Supplied material Start Marker

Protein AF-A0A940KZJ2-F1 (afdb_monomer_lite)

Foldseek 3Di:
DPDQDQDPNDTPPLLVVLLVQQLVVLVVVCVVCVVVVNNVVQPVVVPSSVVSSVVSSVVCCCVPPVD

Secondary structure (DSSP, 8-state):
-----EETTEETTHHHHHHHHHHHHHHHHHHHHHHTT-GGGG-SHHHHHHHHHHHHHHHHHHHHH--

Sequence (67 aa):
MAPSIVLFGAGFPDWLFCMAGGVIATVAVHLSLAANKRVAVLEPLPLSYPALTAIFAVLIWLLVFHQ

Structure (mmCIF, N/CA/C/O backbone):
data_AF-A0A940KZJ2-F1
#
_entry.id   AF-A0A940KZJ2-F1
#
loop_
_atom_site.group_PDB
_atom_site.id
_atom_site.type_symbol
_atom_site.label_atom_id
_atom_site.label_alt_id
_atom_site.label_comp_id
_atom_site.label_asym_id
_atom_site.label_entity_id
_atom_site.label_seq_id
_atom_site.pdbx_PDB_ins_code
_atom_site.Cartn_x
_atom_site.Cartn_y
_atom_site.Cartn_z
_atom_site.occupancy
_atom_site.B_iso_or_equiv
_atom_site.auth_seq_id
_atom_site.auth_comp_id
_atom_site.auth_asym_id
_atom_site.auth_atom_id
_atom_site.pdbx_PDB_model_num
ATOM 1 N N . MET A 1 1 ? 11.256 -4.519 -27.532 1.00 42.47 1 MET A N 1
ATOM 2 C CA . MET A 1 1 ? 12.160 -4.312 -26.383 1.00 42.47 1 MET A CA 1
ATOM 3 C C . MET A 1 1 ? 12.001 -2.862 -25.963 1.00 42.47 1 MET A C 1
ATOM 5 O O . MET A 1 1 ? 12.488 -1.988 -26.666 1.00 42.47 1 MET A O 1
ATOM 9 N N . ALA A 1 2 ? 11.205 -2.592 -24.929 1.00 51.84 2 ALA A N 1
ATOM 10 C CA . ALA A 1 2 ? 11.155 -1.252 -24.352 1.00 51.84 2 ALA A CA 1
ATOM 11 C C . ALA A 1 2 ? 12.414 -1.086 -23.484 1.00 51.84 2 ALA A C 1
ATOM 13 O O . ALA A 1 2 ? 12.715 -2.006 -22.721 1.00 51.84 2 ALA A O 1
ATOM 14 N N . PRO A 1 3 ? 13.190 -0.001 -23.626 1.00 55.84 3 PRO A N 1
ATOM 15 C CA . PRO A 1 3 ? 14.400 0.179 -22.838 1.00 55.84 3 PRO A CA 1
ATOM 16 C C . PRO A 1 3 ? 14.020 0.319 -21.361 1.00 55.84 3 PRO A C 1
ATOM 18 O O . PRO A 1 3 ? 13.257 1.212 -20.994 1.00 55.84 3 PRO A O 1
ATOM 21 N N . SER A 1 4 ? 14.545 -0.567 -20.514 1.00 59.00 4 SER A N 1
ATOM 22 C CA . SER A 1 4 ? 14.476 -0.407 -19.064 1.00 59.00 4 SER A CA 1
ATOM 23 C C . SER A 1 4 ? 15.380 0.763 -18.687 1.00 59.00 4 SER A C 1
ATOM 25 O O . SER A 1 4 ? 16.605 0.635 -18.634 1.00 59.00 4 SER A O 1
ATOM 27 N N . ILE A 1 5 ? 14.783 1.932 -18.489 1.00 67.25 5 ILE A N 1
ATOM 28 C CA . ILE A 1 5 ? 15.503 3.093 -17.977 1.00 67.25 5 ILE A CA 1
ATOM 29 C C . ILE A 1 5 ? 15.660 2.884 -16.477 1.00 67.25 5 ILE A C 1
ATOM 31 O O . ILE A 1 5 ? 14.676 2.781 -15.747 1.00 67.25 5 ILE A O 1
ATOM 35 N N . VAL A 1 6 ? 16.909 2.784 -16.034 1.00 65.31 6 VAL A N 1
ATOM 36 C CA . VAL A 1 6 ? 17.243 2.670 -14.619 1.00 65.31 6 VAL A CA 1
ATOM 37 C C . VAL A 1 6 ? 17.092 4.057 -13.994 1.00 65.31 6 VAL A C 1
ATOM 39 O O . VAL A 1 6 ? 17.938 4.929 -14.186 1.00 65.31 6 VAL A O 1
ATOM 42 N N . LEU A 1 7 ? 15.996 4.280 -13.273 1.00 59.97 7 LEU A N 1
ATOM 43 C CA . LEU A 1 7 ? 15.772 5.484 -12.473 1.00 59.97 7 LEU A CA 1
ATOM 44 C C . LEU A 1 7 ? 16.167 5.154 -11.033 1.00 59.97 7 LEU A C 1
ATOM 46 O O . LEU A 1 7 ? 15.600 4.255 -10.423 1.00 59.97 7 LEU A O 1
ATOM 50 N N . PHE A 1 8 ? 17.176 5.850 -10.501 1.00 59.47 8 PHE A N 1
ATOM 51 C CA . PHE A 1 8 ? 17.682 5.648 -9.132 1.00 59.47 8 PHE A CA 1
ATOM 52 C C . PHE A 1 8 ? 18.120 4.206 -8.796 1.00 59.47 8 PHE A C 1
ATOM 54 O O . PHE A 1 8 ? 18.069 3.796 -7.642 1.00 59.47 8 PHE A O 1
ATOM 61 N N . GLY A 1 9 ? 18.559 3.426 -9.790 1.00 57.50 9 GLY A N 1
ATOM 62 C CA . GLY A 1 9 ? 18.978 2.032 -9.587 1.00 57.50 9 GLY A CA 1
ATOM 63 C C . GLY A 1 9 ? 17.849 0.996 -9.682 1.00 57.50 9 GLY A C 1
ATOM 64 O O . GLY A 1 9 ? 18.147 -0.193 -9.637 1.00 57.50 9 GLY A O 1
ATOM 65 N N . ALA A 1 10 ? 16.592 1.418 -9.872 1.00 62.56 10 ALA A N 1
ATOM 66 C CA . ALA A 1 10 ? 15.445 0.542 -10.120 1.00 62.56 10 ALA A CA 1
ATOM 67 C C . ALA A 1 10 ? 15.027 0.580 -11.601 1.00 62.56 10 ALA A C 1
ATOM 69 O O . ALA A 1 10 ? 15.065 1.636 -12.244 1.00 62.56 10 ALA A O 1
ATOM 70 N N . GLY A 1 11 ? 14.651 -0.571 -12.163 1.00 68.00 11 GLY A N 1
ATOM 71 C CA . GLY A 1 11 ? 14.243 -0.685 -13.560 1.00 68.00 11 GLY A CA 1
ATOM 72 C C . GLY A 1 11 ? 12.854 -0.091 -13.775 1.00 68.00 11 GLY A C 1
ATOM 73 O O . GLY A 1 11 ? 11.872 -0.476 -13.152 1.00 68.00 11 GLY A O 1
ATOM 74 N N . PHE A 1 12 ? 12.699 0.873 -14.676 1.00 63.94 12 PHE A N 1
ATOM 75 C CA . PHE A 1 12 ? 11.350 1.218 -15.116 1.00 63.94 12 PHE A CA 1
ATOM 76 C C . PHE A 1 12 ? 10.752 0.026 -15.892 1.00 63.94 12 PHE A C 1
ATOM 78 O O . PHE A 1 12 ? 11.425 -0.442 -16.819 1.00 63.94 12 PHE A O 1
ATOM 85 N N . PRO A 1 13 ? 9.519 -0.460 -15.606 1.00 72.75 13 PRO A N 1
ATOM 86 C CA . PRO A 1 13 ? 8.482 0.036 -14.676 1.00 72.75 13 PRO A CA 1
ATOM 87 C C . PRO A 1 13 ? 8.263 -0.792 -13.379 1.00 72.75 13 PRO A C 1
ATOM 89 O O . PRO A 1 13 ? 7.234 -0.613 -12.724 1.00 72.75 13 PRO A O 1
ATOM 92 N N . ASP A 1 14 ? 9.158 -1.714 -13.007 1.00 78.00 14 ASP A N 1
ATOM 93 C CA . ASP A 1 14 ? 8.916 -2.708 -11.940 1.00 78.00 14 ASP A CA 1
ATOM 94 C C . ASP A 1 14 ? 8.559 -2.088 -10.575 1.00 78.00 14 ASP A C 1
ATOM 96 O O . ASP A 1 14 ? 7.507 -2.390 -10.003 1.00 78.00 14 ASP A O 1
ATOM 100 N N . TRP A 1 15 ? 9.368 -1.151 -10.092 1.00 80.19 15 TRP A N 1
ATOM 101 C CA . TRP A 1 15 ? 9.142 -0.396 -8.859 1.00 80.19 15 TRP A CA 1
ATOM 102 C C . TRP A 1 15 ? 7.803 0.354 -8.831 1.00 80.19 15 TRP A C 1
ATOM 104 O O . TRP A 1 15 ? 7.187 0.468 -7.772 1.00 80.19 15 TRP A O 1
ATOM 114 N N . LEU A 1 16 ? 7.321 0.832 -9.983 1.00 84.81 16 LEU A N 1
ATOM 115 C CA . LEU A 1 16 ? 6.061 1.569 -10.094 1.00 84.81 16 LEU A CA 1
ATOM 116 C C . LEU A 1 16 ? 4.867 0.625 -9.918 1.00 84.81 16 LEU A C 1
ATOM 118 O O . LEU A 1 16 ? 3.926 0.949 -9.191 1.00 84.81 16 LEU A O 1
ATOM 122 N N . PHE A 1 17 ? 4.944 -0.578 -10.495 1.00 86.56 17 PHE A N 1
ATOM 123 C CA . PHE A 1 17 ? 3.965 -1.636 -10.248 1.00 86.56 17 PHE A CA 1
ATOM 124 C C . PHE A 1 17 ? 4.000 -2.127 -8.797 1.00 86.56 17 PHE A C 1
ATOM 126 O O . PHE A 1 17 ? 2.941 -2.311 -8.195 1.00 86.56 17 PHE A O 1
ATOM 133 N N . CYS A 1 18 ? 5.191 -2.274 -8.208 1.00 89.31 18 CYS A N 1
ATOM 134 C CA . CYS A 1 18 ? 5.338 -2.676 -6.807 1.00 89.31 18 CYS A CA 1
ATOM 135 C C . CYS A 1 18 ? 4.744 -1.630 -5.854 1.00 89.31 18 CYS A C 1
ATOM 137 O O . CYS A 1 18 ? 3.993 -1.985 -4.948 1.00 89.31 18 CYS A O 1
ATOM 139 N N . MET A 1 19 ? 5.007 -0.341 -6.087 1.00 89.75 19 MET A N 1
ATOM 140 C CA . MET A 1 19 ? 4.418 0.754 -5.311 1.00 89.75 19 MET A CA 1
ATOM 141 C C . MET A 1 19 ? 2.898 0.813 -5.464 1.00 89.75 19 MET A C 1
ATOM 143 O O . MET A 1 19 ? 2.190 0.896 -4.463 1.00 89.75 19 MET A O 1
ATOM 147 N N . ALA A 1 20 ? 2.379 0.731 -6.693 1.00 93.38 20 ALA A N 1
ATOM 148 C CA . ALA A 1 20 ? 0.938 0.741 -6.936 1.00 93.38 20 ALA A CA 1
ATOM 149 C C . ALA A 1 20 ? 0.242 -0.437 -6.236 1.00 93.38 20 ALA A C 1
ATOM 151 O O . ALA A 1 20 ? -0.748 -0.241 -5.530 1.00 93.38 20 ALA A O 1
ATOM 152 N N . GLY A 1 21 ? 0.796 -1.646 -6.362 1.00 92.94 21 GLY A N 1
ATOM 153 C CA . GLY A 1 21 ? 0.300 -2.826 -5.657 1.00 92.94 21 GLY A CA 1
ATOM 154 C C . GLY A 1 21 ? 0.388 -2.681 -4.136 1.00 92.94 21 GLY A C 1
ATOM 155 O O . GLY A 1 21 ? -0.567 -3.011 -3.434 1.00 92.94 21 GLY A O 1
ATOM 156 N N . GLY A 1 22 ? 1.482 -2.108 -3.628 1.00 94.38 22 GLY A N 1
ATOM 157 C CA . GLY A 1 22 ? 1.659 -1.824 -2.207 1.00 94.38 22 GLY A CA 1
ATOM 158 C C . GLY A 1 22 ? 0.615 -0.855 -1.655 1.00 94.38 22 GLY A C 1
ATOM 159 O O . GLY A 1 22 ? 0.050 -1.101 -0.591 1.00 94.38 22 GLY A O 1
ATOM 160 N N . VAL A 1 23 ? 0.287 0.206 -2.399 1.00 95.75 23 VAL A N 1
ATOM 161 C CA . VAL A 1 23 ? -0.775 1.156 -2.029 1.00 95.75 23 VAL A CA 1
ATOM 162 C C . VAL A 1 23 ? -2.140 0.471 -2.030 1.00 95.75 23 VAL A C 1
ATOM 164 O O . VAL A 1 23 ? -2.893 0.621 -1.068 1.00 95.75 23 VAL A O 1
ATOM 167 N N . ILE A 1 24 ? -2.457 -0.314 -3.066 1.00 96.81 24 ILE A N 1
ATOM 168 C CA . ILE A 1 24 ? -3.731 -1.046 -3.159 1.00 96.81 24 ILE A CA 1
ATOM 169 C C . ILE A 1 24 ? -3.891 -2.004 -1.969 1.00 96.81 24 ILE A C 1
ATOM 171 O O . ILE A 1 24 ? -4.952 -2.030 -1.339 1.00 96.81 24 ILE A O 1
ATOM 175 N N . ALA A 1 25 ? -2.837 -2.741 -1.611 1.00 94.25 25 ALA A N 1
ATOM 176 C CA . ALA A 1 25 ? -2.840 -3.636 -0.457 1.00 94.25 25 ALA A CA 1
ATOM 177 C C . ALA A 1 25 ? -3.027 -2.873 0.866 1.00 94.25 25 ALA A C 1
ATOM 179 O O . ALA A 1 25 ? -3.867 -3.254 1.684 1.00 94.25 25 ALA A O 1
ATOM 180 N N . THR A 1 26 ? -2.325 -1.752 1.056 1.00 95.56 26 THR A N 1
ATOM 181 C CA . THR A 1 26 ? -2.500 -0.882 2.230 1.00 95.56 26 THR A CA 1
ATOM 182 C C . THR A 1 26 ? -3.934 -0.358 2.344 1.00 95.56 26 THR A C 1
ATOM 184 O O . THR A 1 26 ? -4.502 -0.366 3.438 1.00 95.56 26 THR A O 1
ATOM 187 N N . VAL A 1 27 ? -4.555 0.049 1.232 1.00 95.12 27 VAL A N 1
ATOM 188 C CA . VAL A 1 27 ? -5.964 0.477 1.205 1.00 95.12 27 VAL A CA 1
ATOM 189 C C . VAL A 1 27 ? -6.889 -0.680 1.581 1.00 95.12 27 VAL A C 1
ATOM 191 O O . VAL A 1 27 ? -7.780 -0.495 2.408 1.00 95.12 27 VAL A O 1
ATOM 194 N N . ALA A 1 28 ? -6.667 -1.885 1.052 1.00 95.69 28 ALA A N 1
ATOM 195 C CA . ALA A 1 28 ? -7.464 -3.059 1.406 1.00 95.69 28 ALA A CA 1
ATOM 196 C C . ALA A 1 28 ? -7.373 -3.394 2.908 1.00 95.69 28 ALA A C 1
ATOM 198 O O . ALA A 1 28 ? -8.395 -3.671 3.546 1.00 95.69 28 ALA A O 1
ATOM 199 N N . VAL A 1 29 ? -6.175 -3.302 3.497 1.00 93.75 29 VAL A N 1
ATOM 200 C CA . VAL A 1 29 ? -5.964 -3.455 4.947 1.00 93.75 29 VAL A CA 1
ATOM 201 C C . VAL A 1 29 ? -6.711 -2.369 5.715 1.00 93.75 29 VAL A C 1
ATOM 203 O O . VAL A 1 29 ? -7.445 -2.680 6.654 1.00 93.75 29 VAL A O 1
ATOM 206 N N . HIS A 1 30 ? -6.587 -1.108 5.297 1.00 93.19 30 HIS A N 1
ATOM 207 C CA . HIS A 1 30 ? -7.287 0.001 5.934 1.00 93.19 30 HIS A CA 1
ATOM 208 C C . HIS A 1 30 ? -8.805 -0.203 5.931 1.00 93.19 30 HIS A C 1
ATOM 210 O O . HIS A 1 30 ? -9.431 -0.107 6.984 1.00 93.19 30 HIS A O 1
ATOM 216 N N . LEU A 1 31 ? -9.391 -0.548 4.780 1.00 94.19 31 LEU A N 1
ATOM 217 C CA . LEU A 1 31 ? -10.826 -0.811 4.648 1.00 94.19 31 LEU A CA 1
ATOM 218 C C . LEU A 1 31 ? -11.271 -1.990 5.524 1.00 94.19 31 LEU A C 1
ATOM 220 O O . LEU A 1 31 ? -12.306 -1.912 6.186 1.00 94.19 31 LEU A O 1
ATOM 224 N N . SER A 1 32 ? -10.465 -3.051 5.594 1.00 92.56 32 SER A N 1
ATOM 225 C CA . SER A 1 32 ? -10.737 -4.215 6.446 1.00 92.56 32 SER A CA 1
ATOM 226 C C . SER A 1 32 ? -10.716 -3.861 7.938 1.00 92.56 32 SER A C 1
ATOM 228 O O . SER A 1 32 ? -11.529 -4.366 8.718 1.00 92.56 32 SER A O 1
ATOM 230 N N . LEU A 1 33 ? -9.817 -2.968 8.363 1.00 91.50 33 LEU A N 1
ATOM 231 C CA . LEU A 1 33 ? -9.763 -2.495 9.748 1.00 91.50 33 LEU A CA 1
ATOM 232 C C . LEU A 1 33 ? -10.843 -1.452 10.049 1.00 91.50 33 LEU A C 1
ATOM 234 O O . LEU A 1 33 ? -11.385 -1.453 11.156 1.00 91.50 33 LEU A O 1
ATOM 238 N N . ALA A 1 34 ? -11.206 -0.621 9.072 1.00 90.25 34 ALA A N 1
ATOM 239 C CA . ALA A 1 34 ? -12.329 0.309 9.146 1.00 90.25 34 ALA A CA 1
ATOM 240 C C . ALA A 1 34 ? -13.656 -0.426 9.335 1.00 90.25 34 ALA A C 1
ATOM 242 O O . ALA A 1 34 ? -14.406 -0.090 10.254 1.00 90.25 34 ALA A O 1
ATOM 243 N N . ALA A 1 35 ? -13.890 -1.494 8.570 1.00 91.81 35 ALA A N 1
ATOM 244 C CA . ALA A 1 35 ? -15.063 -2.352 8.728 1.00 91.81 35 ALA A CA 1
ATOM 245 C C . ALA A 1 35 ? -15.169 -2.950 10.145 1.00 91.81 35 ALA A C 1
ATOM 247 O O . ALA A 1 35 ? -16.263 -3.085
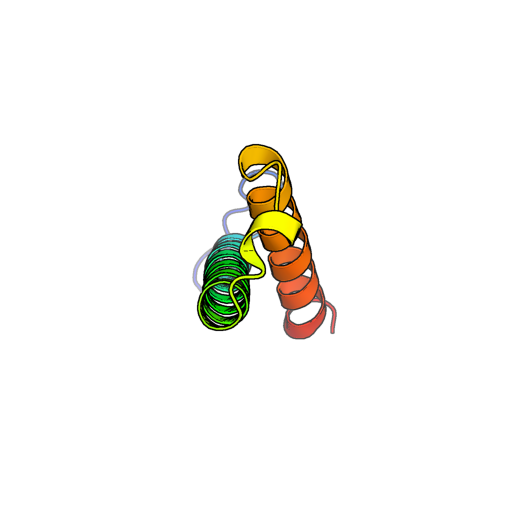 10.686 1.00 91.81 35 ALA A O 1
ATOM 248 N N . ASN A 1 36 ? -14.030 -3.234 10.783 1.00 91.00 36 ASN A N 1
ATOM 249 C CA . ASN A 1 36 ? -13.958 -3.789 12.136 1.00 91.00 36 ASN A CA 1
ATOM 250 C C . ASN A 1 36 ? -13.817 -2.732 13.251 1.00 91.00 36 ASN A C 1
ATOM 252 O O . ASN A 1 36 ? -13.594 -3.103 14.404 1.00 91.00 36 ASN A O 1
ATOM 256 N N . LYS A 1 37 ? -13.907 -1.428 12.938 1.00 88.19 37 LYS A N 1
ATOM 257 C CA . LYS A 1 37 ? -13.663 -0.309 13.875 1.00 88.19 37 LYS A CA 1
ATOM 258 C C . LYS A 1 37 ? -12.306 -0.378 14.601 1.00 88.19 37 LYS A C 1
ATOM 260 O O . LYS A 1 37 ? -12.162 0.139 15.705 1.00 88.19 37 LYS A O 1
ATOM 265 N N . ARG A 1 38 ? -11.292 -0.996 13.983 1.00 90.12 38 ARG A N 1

Supplied material End Marker

Write out exactly the lines that fall from the line with "ATOM 157 C CA" to the line with "ATOM 160 N N" in the records above, keeping both ends.

> [Output below]
ATOM 157 C CA . GLY A 1 22 ? 1.659 -1.824 -2.207 1.00 94.38 22 GLY A CA 1
ATOM 158 C C . GLY A 1 22 ? 0.615 -0.855 -1.655 1.00 94.38 22 GLY A C 1
ATOM 159 O O . GLY A 1 22 ? 0.050 -1.101 -0.591 1.00 94.38 22 GLY A O 1
ATOM 160 N N . VAL A 1 23 ? 0.287 0.206 -2.399 1.00 95.75 23 VAL A N 1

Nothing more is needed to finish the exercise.